Eric BROWNRIGG, 15, of 84 Sedgemoor Rd, said they found the bomb lying in sand, SHARPE placed the bomb in his haversack, and when they were returning on the train to their homes SHARPE took the bomb from the sack and was told to put it back because it was dangerous. Numerous bomb fins were lying about in the area where the bomb was found.

Leslie SHARPE said his brother Francis showed him the bomb. Witness told him it was a trench mortar bomb and was dangerous, He was going on Home Guard duty three nights after his brother had brought the bomb home, he told him to bury it until he was able to take it to the Home Guard Headquarters.

Cyril EWING, 13, 17 Utting Ave, East, said Francis SHARPE called to him when he was near his home, and told him he had a bomb and invited witness to see it.
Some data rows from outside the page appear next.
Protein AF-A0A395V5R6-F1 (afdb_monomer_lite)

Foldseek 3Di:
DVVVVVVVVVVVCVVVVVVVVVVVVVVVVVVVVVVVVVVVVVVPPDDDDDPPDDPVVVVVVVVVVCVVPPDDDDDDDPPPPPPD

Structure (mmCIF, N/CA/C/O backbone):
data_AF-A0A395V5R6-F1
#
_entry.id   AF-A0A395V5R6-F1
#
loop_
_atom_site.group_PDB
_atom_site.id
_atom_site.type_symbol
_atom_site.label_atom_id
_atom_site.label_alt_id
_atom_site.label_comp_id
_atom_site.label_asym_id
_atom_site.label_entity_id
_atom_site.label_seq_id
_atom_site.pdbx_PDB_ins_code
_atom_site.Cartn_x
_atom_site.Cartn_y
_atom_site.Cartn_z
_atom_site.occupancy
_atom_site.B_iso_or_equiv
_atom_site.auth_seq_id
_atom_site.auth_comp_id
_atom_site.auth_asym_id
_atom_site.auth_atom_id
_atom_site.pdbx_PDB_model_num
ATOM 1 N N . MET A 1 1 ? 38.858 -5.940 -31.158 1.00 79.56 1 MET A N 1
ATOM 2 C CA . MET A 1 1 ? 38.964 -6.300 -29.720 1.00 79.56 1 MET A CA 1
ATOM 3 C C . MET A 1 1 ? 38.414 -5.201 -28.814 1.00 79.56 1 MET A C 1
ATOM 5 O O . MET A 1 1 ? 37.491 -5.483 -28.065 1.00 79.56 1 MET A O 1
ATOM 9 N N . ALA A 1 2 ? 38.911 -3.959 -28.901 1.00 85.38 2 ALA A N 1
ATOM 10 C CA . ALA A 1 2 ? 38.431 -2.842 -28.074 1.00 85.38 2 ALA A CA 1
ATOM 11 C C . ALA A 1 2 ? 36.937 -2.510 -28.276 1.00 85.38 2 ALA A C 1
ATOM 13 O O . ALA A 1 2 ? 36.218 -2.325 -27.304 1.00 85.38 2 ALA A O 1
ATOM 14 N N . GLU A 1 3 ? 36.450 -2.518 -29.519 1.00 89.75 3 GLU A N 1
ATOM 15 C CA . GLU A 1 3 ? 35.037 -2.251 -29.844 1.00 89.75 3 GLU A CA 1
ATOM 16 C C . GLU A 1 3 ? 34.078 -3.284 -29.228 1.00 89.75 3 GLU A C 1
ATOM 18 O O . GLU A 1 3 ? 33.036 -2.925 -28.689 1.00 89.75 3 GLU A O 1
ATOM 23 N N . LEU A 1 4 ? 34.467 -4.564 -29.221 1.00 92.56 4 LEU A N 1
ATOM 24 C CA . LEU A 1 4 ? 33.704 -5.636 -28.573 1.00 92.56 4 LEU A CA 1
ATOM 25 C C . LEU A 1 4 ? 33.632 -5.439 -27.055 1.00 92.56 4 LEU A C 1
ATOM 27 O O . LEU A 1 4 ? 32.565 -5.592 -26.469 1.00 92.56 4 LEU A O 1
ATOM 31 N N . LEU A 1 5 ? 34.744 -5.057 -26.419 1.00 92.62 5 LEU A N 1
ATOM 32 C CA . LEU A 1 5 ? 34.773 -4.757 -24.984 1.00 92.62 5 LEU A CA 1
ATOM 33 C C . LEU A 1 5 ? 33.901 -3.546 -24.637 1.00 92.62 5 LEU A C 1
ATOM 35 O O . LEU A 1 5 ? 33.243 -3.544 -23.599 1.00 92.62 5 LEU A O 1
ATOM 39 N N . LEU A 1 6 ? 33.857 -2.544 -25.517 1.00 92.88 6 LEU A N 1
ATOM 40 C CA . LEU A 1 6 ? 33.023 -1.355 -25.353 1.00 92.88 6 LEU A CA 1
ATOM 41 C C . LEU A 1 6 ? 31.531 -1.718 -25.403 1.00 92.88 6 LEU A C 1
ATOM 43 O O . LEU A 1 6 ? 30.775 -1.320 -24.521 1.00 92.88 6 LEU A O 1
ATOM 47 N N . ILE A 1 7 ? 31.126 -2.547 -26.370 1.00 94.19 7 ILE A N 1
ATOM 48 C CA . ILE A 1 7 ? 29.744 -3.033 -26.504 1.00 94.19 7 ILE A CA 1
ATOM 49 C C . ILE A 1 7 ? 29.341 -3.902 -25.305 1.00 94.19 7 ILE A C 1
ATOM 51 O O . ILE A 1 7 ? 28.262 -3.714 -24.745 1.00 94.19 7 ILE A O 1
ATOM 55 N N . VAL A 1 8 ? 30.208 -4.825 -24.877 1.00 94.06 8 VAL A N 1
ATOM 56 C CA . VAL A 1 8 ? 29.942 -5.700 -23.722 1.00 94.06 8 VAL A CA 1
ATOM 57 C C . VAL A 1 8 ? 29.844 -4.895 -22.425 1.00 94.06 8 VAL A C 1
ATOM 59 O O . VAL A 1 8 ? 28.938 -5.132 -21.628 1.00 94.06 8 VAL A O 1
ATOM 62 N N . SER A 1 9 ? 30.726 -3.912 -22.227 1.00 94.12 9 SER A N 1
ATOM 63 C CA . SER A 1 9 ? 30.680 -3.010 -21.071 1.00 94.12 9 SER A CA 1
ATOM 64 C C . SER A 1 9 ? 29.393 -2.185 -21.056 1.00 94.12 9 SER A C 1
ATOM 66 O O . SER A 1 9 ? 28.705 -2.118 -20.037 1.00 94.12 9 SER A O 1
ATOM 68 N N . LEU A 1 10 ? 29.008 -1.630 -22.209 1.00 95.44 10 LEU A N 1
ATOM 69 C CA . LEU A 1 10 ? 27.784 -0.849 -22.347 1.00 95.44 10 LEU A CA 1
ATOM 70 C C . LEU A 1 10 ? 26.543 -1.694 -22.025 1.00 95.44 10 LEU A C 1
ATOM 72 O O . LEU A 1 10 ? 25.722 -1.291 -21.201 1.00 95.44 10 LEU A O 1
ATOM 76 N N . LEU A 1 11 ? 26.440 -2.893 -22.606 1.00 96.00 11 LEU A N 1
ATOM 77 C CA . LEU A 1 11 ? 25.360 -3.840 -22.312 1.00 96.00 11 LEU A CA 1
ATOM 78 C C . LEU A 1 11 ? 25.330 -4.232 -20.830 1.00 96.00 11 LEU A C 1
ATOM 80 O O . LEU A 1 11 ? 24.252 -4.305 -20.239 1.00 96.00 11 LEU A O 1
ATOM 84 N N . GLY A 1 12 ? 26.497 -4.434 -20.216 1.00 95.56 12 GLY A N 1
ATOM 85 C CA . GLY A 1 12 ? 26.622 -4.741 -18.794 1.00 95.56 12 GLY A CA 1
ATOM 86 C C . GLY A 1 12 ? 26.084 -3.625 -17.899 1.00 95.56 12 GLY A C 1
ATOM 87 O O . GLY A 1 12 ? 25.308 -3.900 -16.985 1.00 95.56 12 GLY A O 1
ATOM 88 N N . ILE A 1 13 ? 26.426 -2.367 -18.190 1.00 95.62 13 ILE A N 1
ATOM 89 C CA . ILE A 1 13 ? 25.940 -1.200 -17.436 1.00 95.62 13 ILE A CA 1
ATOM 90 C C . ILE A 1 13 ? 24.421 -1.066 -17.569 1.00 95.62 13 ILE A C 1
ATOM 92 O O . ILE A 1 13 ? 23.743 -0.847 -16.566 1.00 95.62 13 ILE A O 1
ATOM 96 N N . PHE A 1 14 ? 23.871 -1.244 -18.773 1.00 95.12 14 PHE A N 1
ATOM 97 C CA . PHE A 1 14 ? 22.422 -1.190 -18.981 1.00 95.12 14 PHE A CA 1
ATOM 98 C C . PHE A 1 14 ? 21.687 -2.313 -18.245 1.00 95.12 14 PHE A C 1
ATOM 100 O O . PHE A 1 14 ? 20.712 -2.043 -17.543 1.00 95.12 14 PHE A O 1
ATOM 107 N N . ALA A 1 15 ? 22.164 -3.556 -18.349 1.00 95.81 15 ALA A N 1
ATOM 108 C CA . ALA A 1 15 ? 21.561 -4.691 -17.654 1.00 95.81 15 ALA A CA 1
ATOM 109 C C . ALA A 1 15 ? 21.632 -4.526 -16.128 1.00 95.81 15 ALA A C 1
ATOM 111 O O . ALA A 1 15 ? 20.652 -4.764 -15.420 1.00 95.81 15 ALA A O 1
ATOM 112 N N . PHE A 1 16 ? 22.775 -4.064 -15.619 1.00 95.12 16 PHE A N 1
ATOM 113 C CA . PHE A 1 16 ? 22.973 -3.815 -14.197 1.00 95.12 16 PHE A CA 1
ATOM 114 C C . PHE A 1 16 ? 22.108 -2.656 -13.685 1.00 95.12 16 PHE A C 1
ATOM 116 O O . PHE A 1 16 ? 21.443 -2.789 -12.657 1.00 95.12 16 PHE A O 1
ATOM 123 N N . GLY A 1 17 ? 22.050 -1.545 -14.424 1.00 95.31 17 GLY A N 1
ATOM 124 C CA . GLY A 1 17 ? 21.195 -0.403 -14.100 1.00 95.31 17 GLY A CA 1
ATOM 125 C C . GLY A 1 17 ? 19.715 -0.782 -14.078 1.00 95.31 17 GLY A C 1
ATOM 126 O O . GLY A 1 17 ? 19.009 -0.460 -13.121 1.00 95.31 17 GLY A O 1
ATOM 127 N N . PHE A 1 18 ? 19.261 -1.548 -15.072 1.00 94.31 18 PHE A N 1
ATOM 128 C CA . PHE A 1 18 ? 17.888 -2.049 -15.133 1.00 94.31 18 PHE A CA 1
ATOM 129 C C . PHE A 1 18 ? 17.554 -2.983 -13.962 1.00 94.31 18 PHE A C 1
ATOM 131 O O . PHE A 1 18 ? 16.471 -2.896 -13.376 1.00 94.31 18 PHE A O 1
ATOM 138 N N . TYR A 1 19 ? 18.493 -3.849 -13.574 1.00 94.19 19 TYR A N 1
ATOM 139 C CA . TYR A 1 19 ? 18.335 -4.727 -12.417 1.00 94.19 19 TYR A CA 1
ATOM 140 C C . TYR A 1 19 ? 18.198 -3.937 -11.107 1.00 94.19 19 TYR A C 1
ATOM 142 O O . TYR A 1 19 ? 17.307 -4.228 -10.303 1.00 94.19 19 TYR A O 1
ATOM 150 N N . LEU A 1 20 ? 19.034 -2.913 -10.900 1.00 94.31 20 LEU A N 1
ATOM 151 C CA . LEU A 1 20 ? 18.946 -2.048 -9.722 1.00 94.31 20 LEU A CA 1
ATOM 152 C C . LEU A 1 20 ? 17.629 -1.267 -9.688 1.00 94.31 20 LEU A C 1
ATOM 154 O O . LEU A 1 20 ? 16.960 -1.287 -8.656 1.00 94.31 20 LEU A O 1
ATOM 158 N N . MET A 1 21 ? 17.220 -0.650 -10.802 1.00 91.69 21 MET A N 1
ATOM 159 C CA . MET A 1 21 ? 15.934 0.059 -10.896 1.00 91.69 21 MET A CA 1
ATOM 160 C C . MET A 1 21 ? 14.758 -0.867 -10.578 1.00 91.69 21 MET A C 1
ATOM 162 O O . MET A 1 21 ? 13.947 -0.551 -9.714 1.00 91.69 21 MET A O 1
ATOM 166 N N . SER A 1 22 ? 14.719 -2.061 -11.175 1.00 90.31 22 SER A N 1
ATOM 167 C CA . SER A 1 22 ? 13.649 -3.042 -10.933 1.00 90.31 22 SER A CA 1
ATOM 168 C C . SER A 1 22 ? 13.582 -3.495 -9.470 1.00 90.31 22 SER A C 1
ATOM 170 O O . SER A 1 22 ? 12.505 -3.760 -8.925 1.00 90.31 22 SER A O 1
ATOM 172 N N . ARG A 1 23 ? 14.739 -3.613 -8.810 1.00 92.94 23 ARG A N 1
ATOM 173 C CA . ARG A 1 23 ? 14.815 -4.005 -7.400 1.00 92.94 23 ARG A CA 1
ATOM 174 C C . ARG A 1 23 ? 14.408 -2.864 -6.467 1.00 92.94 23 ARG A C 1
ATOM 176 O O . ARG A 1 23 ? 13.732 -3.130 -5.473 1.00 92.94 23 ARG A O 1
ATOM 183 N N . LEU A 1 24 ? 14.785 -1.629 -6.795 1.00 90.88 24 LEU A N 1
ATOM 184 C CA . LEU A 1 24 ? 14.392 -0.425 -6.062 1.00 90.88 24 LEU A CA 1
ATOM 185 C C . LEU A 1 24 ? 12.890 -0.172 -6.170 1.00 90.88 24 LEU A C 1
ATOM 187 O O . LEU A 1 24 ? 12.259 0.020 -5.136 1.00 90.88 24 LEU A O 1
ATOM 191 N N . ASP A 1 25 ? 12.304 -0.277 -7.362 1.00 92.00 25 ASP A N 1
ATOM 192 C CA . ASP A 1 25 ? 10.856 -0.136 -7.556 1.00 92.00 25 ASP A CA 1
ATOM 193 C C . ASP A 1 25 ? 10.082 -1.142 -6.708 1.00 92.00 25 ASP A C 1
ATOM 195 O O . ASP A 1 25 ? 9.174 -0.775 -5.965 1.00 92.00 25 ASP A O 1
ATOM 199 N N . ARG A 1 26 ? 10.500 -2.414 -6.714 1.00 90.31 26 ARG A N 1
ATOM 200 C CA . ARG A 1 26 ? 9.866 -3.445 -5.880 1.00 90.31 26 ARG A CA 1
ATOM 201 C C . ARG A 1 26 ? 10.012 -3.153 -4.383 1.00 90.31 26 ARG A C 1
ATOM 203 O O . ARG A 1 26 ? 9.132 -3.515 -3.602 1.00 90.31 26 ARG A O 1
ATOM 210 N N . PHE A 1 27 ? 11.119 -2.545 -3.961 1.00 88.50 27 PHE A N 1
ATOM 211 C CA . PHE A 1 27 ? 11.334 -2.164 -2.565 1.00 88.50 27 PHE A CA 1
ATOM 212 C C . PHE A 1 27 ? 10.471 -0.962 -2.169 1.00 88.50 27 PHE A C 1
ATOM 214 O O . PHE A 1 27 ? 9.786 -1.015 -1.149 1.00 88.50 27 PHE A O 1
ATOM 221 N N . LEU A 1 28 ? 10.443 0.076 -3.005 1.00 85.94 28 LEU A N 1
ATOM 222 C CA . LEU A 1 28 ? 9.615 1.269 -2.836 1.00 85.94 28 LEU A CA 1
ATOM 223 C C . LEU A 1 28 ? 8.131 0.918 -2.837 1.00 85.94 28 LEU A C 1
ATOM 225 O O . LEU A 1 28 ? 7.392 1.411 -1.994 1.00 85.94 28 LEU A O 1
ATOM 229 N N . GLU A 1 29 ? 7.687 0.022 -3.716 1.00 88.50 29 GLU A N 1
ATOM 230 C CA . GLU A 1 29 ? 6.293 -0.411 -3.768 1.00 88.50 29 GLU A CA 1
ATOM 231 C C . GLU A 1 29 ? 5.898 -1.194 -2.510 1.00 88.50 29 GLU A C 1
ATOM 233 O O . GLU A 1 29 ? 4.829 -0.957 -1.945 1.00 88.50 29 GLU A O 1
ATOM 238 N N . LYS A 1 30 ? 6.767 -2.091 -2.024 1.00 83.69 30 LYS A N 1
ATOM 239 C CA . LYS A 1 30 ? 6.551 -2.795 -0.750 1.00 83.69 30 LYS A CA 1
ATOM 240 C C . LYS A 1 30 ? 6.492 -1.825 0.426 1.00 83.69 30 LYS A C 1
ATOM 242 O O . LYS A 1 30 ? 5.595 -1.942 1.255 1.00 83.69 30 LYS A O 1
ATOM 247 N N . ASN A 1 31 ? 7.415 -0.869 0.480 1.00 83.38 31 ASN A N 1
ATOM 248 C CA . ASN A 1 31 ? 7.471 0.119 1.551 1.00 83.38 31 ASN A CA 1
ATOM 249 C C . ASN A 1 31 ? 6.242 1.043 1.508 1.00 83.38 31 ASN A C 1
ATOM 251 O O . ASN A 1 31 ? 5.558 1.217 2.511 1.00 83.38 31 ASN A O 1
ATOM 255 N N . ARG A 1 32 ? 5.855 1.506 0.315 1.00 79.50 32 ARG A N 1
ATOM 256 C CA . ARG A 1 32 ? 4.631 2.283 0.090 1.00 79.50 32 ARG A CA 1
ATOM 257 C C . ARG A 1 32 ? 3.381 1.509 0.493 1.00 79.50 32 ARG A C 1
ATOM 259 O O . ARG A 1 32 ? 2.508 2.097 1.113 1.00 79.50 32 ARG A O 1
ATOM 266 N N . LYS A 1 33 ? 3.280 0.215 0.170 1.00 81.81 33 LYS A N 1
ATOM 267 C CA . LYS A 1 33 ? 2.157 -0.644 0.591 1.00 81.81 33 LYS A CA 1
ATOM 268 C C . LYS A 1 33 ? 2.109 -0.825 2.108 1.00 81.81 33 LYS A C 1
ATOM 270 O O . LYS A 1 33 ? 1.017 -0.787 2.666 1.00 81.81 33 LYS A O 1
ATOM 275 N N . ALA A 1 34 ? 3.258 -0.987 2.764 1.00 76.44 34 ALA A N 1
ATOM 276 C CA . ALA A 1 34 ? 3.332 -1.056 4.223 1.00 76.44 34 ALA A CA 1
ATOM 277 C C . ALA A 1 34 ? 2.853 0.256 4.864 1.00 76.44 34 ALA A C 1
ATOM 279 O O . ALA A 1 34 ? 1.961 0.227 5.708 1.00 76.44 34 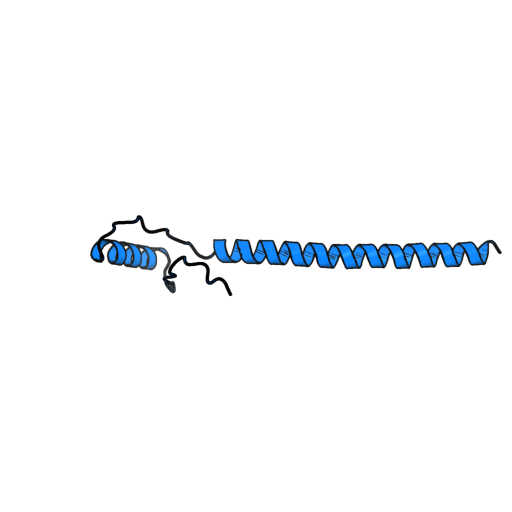ALA A O 1
ATOM 280 N N . LEU A 1 35 ? 3.338 1.398 4.368 1.00 70.62 35 LEU A N 1
ATOM 281 C CA . LEU A 1 35 ? 2.922 2.718 4.842 1.00 70.62 35 LEU A CA 1
ATOM 282 C C . LEU A 1 35 ? 1.450 3.020 4.542 1.00 70.62 35 LEU A C 1
ATOM 284 O O . LEU A 1 35 ? 0.779 3.602 5.378 1.00 70.62 35 LEU A O 1
ATOM 288 N N . LEU A 1 36 ? 0.912 2.613 3.387 1.00 68.50 36 LEU A N 1
ATOM 289 C CA . LEU A 1 36 ? -0.516 2.767 3.067 1.00 68.50 36 LEU A CA 1
ATOM 290 C C . LEU A 1 36 ? -1.403 1.884 3.941 1.00 68.50 36 LEU A C 1
ATOM 292 O O . LEU A 1 36 ? -2.509 2.296 4.275 1.00 68.50 36 LEU A O 1
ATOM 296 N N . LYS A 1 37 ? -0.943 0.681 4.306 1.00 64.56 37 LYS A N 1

SHARPE, added the witness, dug the bomb up and they tried to take the cap off, they were unsuccessful. They then took it to a playing field nearby were SHARPE dragged the bomb along the railings and the cap came off. They both looked inside the bomb and saw a small aluminium pin. Witness told SHARPE to throw it away as it was likely to explode. SHARPE put the bomb on the floor and started to throw stones at it.
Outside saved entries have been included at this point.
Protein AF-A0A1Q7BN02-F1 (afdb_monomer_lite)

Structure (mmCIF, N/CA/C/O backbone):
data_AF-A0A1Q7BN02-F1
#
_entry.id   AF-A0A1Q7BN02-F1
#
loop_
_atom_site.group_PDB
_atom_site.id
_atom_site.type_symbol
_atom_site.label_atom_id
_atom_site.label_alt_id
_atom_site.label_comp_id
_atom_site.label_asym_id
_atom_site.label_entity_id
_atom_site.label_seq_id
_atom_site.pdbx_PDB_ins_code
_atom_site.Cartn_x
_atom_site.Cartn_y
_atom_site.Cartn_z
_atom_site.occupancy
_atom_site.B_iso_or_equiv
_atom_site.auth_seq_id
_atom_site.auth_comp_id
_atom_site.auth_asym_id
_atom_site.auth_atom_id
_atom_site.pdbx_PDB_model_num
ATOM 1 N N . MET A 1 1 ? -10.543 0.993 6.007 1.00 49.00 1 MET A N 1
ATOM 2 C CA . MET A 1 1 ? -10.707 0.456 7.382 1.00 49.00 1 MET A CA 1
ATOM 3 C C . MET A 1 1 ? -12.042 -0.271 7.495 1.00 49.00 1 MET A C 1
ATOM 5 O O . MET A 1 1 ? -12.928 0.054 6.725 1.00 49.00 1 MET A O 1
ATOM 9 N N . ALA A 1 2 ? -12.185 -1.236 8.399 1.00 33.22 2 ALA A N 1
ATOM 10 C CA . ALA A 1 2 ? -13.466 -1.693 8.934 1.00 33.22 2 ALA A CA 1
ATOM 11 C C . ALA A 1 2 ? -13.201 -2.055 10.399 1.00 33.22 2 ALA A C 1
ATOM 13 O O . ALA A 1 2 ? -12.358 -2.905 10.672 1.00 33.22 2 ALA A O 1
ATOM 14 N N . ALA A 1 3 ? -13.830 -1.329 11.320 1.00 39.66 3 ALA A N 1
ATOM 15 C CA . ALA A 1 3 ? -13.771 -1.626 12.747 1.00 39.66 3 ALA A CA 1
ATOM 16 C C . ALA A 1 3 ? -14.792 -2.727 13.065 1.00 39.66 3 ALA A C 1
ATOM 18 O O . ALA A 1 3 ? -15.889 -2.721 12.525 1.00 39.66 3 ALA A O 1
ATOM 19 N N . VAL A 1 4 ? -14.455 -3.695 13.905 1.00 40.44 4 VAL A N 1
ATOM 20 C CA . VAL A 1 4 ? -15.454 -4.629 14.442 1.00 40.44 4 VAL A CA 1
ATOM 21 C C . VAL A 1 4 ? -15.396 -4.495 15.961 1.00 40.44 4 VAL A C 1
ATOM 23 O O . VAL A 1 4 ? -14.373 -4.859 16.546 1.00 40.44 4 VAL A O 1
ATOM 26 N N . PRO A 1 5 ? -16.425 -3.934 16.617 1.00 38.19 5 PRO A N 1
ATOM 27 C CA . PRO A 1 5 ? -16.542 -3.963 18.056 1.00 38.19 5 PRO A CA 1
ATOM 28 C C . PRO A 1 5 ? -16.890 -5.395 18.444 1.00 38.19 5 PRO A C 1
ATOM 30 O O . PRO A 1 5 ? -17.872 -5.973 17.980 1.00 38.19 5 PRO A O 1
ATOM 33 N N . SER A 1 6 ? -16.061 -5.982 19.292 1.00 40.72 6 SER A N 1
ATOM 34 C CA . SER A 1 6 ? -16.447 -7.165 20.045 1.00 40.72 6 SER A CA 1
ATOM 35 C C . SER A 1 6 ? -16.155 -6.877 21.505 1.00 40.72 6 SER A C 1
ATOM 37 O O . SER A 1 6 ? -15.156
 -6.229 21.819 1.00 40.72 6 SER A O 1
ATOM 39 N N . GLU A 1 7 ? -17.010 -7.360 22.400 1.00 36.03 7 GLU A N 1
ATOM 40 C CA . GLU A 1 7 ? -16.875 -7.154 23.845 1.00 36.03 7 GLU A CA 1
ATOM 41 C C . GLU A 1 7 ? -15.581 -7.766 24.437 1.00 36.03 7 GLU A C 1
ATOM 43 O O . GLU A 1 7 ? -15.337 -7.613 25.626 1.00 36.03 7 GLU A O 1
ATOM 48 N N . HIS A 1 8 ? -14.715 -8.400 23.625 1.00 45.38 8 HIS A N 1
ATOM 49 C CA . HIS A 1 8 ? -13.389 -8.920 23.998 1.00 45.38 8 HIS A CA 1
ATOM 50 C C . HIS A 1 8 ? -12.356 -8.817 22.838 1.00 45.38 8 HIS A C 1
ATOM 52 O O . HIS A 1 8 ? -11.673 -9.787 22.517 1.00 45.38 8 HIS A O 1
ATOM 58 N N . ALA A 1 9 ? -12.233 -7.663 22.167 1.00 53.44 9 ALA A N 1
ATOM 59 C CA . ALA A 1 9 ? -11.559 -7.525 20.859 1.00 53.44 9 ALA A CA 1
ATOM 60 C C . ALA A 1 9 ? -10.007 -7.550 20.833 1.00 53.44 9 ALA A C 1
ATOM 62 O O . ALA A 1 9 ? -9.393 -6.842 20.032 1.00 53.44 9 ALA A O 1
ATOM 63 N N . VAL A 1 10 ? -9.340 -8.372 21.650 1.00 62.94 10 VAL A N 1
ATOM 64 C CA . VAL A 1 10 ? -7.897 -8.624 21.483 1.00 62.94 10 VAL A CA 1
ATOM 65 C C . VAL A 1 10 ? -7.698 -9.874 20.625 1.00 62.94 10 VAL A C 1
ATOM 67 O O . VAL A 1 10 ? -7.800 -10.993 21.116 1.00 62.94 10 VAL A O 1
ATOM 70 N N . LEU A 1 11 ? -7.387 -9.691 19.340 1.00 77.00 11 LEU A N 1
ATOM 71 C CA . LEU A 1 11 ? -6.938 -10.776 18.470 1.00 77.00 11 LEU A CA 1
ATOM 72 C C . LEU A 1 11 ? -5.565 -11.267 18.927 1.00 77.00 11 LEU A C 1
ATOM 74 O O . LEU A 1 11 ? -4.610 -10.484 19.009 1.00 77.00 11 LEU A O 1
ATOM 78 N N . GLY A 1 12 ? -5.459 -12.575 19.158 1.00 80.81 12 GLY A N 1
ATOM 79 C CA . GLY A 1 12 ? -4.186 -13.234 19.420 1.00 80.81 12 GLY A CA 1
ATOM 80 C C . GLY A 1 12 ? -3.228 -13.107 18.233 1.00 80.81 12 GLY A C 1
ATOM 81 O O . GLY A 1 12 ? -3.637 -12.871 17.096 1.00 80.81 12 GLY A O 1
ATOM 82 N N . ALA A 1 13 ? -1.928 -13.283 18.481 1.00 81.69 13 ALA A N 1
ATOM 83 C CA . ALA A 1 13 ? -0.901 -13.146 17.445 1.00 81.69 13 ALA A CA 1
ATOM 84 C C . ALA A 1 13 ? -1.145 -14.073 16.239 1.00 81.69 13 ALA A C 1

The bomb failed to explode so SHARPE again picked it up and told witness he was going to throw it against a wall, Witness then told SHARPE he was going to leave him and ran away. He then saw SHARPE throw the bomb at the wall, there was an explosion and SHARPS fell to the ground.

A military officer said the bomb contained a large quantity of explosive material and it was liable to explode as soon as the boy picked it up.


Daily Post June 26th 1944

Boy killed by bomb

The Liverpool Coroner Mr G. C. MORT, at an inquest on Saturday again warned children no to handle bombs or other strange objects they might find lying about

The inquest was upon Francis Arthur SHARPE aged 15, of 79 Sedgemoor Rd, Litherland, killed by the explosion of a bomb found on the fore shore.

Medical evidence was that the boys right arm had been blown off and there was a spinal injury which would have meant paralysis had he lived.